Он одёрнулся и резко отвернулся, будто он сказал уже слишком много. Кет смотрела, как он идёт в «хвост» автобуса. Ей было любопытно. Он мог небрежно рассказать ей о том, как он может голыми руками причинить человеку боль, но он смутился, говоря о том, что он любит Пресли и «Би-Джиз».
Немного погодя она уложила ребенка на место и пошла через проход. Ей нужно было продолжить преследовать Миро. Ей нельзя было его потерять.
Он сидел встревожено, как обычно. Он никогда и не расслаблялся, всегда наблюдал, всегда был начеку.
Она села рядом на впереди стоящее сидение, убрав ноги с прохода и ощупывая пальцами ноги ключ в её кроссовке. «Продолжай с ним говорить», - сказала она себе. - «Продолжай с ним говорить».
- Если вы с братом блуждали по лагерям без кого-либо, то кто позаботился о вас, то как вы тогда окончили школу?
Он не сказал ничего, не среагировал, будто она обращалась не к нему.
Она сама прислушалась к тишине, удалившись от слабых звуков спящих детей и их шевеления, ставших настолько знакомыми и родными, как и звук её собственного дыхания. Внешний мир был где-то очень далеко.

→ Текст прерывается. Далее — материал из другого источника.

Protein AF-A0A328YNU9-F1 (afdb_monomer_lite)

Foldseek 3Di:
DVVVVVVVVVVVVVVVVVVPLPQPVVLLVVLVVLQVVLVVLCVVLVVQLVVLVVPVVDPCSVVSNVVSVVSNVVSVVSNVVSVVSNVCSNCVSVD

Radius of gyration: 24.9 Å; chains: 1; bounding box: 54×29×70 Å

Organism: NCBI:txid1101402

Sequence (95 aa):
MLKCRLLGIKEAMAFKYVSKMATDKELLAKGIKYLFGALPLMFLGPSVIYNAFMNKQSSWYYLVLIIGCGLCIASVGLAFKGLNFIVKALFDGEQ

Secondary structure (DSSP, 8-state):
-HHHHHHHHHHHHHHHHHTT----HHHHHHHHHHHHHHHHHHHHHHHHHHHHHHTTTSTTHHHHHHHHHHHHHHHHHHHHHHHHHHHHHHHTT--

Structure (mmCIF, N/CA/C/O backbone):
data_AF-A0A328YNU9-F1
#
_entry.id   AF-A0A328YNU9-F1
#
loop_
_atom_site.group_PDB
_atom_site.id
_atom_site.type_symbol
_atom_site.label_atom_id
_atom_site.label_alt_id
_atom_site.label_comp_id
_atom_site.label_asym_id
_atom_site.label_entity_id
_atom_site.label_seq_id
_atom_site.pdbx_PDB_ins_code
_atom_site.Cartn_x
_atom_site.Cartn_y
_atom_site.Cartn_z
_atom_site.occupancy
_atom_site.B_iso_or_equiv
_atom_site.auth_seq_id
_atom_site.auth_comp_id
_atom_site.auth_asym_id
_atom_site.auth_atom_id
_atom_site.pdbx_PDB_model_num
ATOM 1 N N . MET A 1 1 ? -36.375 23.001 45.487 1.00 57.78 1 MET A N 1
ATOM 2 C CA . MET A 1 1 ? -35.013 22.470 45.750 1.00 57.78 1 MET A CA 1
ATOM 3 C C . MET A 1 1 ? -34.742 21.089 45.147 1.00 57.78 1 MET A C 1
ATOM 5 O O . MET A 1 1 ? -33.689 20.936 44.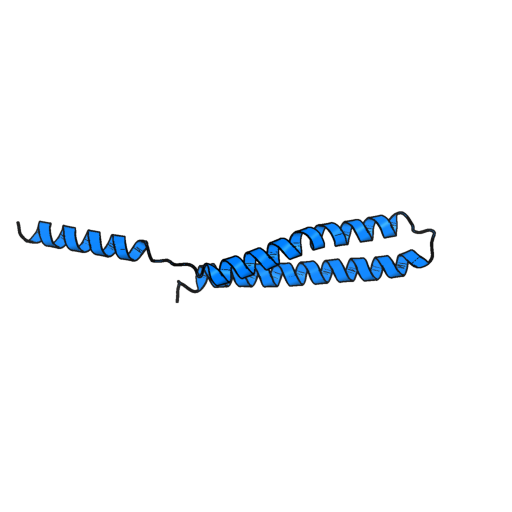544 1.00 57.78 1 MET A O 1
ATOM 9 N N . LEU A 1 2 ? -35.650 20.102 45.220 1.00 55.25 2 LEU A N 1
ATOM 10 C CA . LEU A 1 2 ? -35.408 18.760 44.642 1.00 55.25 2 LEU A CA 1
ATOM 11 C C . LEU A 1 2 ? -35.138 18.751 43.120 1.00 55.25 2 LEU A C 1
ATOM 13 O O . LEU A 1 2 ? -34.376 17.920 42.633 1.00 55.25 2 LEU A O 1
ATOM 17 N N . LYS A 1 3 ? -35.726 19.694 42.369 1.00 50.75 3 LYS A N 1
ATOM 18 C CA . LYS A 1 3 ? -35.608 19.759 40.901 1.00 50.75 3 LYS A CA 1
ATOM 19 C C . LYS A 1 3 ? -34.177 20.079 40.416 1.00 50.75 3 LYS A C 1
ATOM 21 O O . LYS A 1 3 ? -33.753 19.507 39.421 1.00 50.75 3 LYS A O 1
ATOM 26 N N . CYS A 1 4 ? -33.405 20.884 41.161 1.00 52.69 4 CYS A N 1
ATOM 27 C CA . CYS A 1 4 ? -31.989 21.175 40.858 1.00 52.69 4 CYS A CA 1
ATOM 28 C C . CYS A 1 4 ? -31.081 19.947 41.036 1.00 52.69 4 CYS A C 1
ATOM 30 O O . CYS A 1 4 ? -30.121 19.766 40.294 1.00 52.69 4 CYS A O 1
ATOM 32 N N . ARG A 1 5 ? -31.394 19.075 42.006 1.00 57.31 5 ARG A N 1
ATOM 33 C CA . ARG A 1 5 ? -30.578 17.893 42.318 1.00 57.31 5 ARG A CA 1
ATOM 34 C C . ARG A 1 5 ? -30.772 16.762 41.300 1.00 57.31 5 ARG A C 1
ATOM 36 O O . ARG A 1 5 ? -29.817 16.065 40.993 1.00 57.31 5 ARG A O 1
ATOM 43 N N . LEU A 1 6 ? -31.971 16.621 40.730 1.00 57.03 6 LEU A N 1
ATOM 44 C CA . LEU A 1 6 ? -32.242 15.665 39.645 1.00 57.03 6 LEU A CA 1
ATOM 45 C C . LEU A 1 6 ? -31.674 16.116 38.290 1.00 57.03 6 LEU A C 1
ATOM 47 O O . LEU A 1 6 ? -31.242 15.270 37.511 1.00 57.03 6 LEU A O 1
ATOM 51 N N . LEU A 1 7 ? -31.629 17.426 38.024 1.00 61.00 7 LEU A N 1
ATOM 52 C CA . LEU A 1 7 ? -30.979 17.989 36.833 1.00 61.00 7 LEU A CA 1
ATOM 53 C C . LEU A 1 7 ? -29.469 17.710 36.826 1.00 61.00 7 LEU A C 1
ATOM 55 O O . LEU A 1 7 ? -28.963 17.197 35.835 1.00 61.00 7 LEU A O 1
ATOM 59 N N . GLY A 1 8 ? -28.776 17.909 37.953 1.00 58.00 8 GLY A N 1
ATOM 60 C CA . GLY A 1 8 ? -27.342 17.596 38.055 1.00 58.00 8 GLY A CA 1
ATOM 61 C C . GLY A 1 8 ? -26.997 16.116 37.819 1.00 58.00 8 GLY A C 1
ATOM 62 O O . GLY A 1 8 ? -25.927 15.808 37.303 1.00 58.00 8 GLY A O 1
ATOM 63 N N . ILE A 1 9 ? -27.914 15.192 38.135 1.00 61.34 9 ILE A N 1
ATOM 64 C CA . ILE A 1 9 ? -27.729 13.753 37.877 1.00 61.34 9 ILE A CA 1
ATOM 65 C C . ILE A 1 9 ? -27.946 13.423 36.390 1.00 61.34 9 ILE A C 1
ATOM 67 O O . ILE A 1 9 ? -27.254 12.561 35.850 1.00 61.34 9 ILE A O 1
ATOM 71 N N . LYS A 1 10 ? -28.872 14.113 35.707 1.00 58.19 10 LYS A N 1
ATOM 72 C CA . LYS A 1 10 ? -29.102 13.920 34.266 1.00 58.19 10 LYS A CA 1
ATOM 73 C C . LYS A 1 10 ? -27.918 14.396 33.419 1.00 58.19 10 LYS A C 1
ATOM 75 O O . LYS A 1 10 ? -27.497 13.658 32.532 1.00 58.19 10 LYS A O 1
ATOM 80 N N . GLU A 1 11 ? -27.336 15.549 33.743 1.00 60.25 11 GLU A N 1
ATOM 81 C CA . GLU A 1 11 ? -26.154 16.089 33.047 1.00 60.25 11 GLU A CA 1
ATOM 82 C C . GLU A 1 11 ? -24.924 15.171 33.204 1.00 60.25 11 GLU A C 1
ATOM 84 O O . GLU A 1 11 ? -24.217 14.887 32.236 1.00 60.25 11 GLU A O 1
ATOM 89 N N . ALA A 1 12 ? -24.708 14.611 34.402 1.00 59.47 12 ALA A N 1
ATOM 90 C CA . ALA A 1 12 ? -23.620 13.662 34.650 1.00 59.47 12 ALA A CA 1
ATOM 91 C C . ALA A 1 12 ? -23.781 12.343 33.867 1.00 59.47 12 ALA A C 1
ATOM 93 O O . ALA A 1 12 ? -22.791 11.741 33.442 1.00 59.47 12 ALA A O 1
ATOM 94 N N . MET A 1 13 ? -25.020 11.889 33.647 1.00 62.69 13 MET A N 1
ATOM 95 C CA . MET A 1 13 ? -25.287 10.693 32.844 1.00 62.69 13 MET A CA 1
ATOM 96 C C . MET A 1 13 ? -25.103 10.952 31.340 1.00 62.69 13 MET A C 1
ATOM 98 O O . MET A 1 13 ? -24.561 10.092 30.645 1.00 62.69 13 MET A O 1
ATOM 102 N N . ALA A 1 14 ? -25.477 12.141 30.852 1.00 61.28 14 ALA A N 1
ATOM 103 C CA . ALA A 1 14 ? -25.267 12.553 29.461 1.00 61.28 14 ALA A CA 1
ATOM 104 C C . ALA A 1 14 ? -23.771 12.692 29.113 1.00 61.28 14 ALA A C 1
ATOM 106 O O . ALA A 1 14 ? -23.333 12.226 28.061 1.00 61.28 14 ALA A O 1
ATOM 107 N N . PHE A 1 15 ? -22.955 13.223 30.032 1.00 61.62 15 PHE A N 1
ATOM 108 C CA . PHE A 1 15 ? -21.499 13.310 29.861 1.00 61.62 15 PHE A CA 1
ATOM 109 C C . PHE A 1 15 ? -20.823 11.930 29.787 1.00 61.62 15 PHE A C 1
ATOM 111 O O . PHE A 1 15 ? -19.871 11.729 29.034 1.00 61.62 15 PHE A O 1
ATOM 118 N N . LYS A 1 16 ? -21.342 10.932 30.514 1.00 56.62 16 LYS A N 1
ATOM 119 C CA . LYS A 1 16 ? -20.824 9.557 30.429 1.00 56.62 16 LYS A CA 1
ATOM 120 C C . LYS A 1 16 ? -21.182 8.871 29.104 1.00 56.62 16 LYS A C 1
ATOM 122 O O . LYS A 1 16 ? -20.446 7.987 28.671 1.00 56.62 16 LYS A O 1
ATOM 127 N N . TYR A 1 17 ? -22.271 9.289 28.456 1.00 55.56 17 TYR A N 1
ATOM 128 C CA . TYR A 1 17 ? -22.694 8.760 27.158 1.00 55.56 17 TYR A CA 1
ATOM 129 C C . TYR A 1 17 ? -21.820 9.289 26.004 1.00 55.56 17 TYR A C 1
ATOM 131 O O . TYR A 1 17 ? -21.428 8.515 25.136 1.00 55.56 17 TYR A O 1
ATOM 139 N N . VAL A 1 18 ? -21.395 10.562 26.047 1.00 55.88 18 VAL A N 1
ATOM 140 C CA . VAL A 1 18 ? -20.531 11.170 25.007 1.00 55.88 18 VAL A CA 1
ATOM 141 C C . VAL A 1 18 ? -19.118 10.563 24.947 1.00 55.88 18 VAL A C 1
ATOM 143 O O . VAL A 1 18 ? -18.471 10.576 23.905 1.00 55.88 18 VAL A O 1
ATOM 146 N N . SER A 1 19 ? -18.634 9.982 26.050 1.00 51.09 19 SER A N 1
ATOM 147 C CA . SER A 1 19 ? -17.300 9.368 26.127 1.00 51.09 19 SER A CA 1
ATOM 148 C C . SER A 1 19 ? -17.216 7.975 25.481 1.00 51.09 19 SER A C 1
ATOM 150 O O . SER A 1 19 ? -16.119 7.414 25.414 1.00 51.09 19 SER A O 1
ATOM 152 N N . LYS A 1 20 ? -18.336 7.389 25.032 1.00 46.72 20 LYS A N 1
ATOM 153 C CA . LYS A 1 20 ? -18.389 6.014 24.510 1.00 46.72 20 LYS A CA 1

- Арткин, - наконец, проговорил Миро. - Арткин нашел нас в лагере и отвёл в школу.
- Сколько вам тогда было?
Он снова колебался. Мог ли он всё это ей сказать? Никогда прежде он об этом не говорил. И сколько ему лет? Он не мог точно определить свой возраст. В лагере ему написали дату рождения, и это было выбрано, чтобы хоть как-то походило на его вес и рост. Так же и Эниэл.
Теперь ему стукнуло шестнадцать, хотя могло быть и пятнадцать, и семнадцать.
- Мне было восемь или девять, когда я пошёл в школу, - сказал он. - Я не помню.
Но он помнил, как Арткин нашёл их. Несколько недель они жили в разрушенных огнём домах. Запах пепла забивался в ноздри, когда ночью они ложились спать. Это было холодное время года. Ветер поднимал над землёй пыль, которая забивалась в каждую щель и даже в кожные поры. Эниэл был старше и опытней. Поэтому у Миро всегда могло найтись на ночь старое пальто, тряпка или иногда просто бумага. В лагере появился Арткин и увидел их. Сначала они его боялись. Как-то утром долго он наблюдал за ними через улицу, когда на следующий день они готовились где-нибудь украсть еду или что-либо ещё, что можно было поменять на еду. Арткин перегородил собой улицу и грубо начал их расспрашивать. «Ребятки, а вы не проголодались?» - спросил он, наконец, после того, как он попытался выяснить, откуда они, как собираются жить дальше, и получил лишь только несколько невнятных ответов. Ответы не могли быть слишком внятными, потому что они не очень понимали, откуда они, где они бродили, и как долго. Бродяжничество было их образом жизни, в чём они не сомневались – так же, как и каждый не задаёт себе вопросов, как он научился ходить, как не вступить в лужу и как её обойти. На вопрос Арткина: «Не проголодались, ли?», они ответили положительно. Он хмыкнул и позвал их за собой. Он отвёл их в школу, расположенную в близлежащем лагере беженцев, который мало чем отличался от других лагерей, но Миро и Эниэл узнали, что это была настоящая школа борцов за свободу. Арткин оставил их там. Лагерь и школа стали их домом на продолжение следующих нескольких лет. Арткин иногда их навещал, когда приводил в эту школу других детей, хотя Миро и Эниэл были самыми младшими. У Арткина на лице редко можно было найти какие-нибудь эмоции, но, похоже, он гордился ими, как минимум, он интересовался их успехами в учёбе. И вот, наконец, стало ясно, что они отправляются в Америку. И их лидер – Арткин.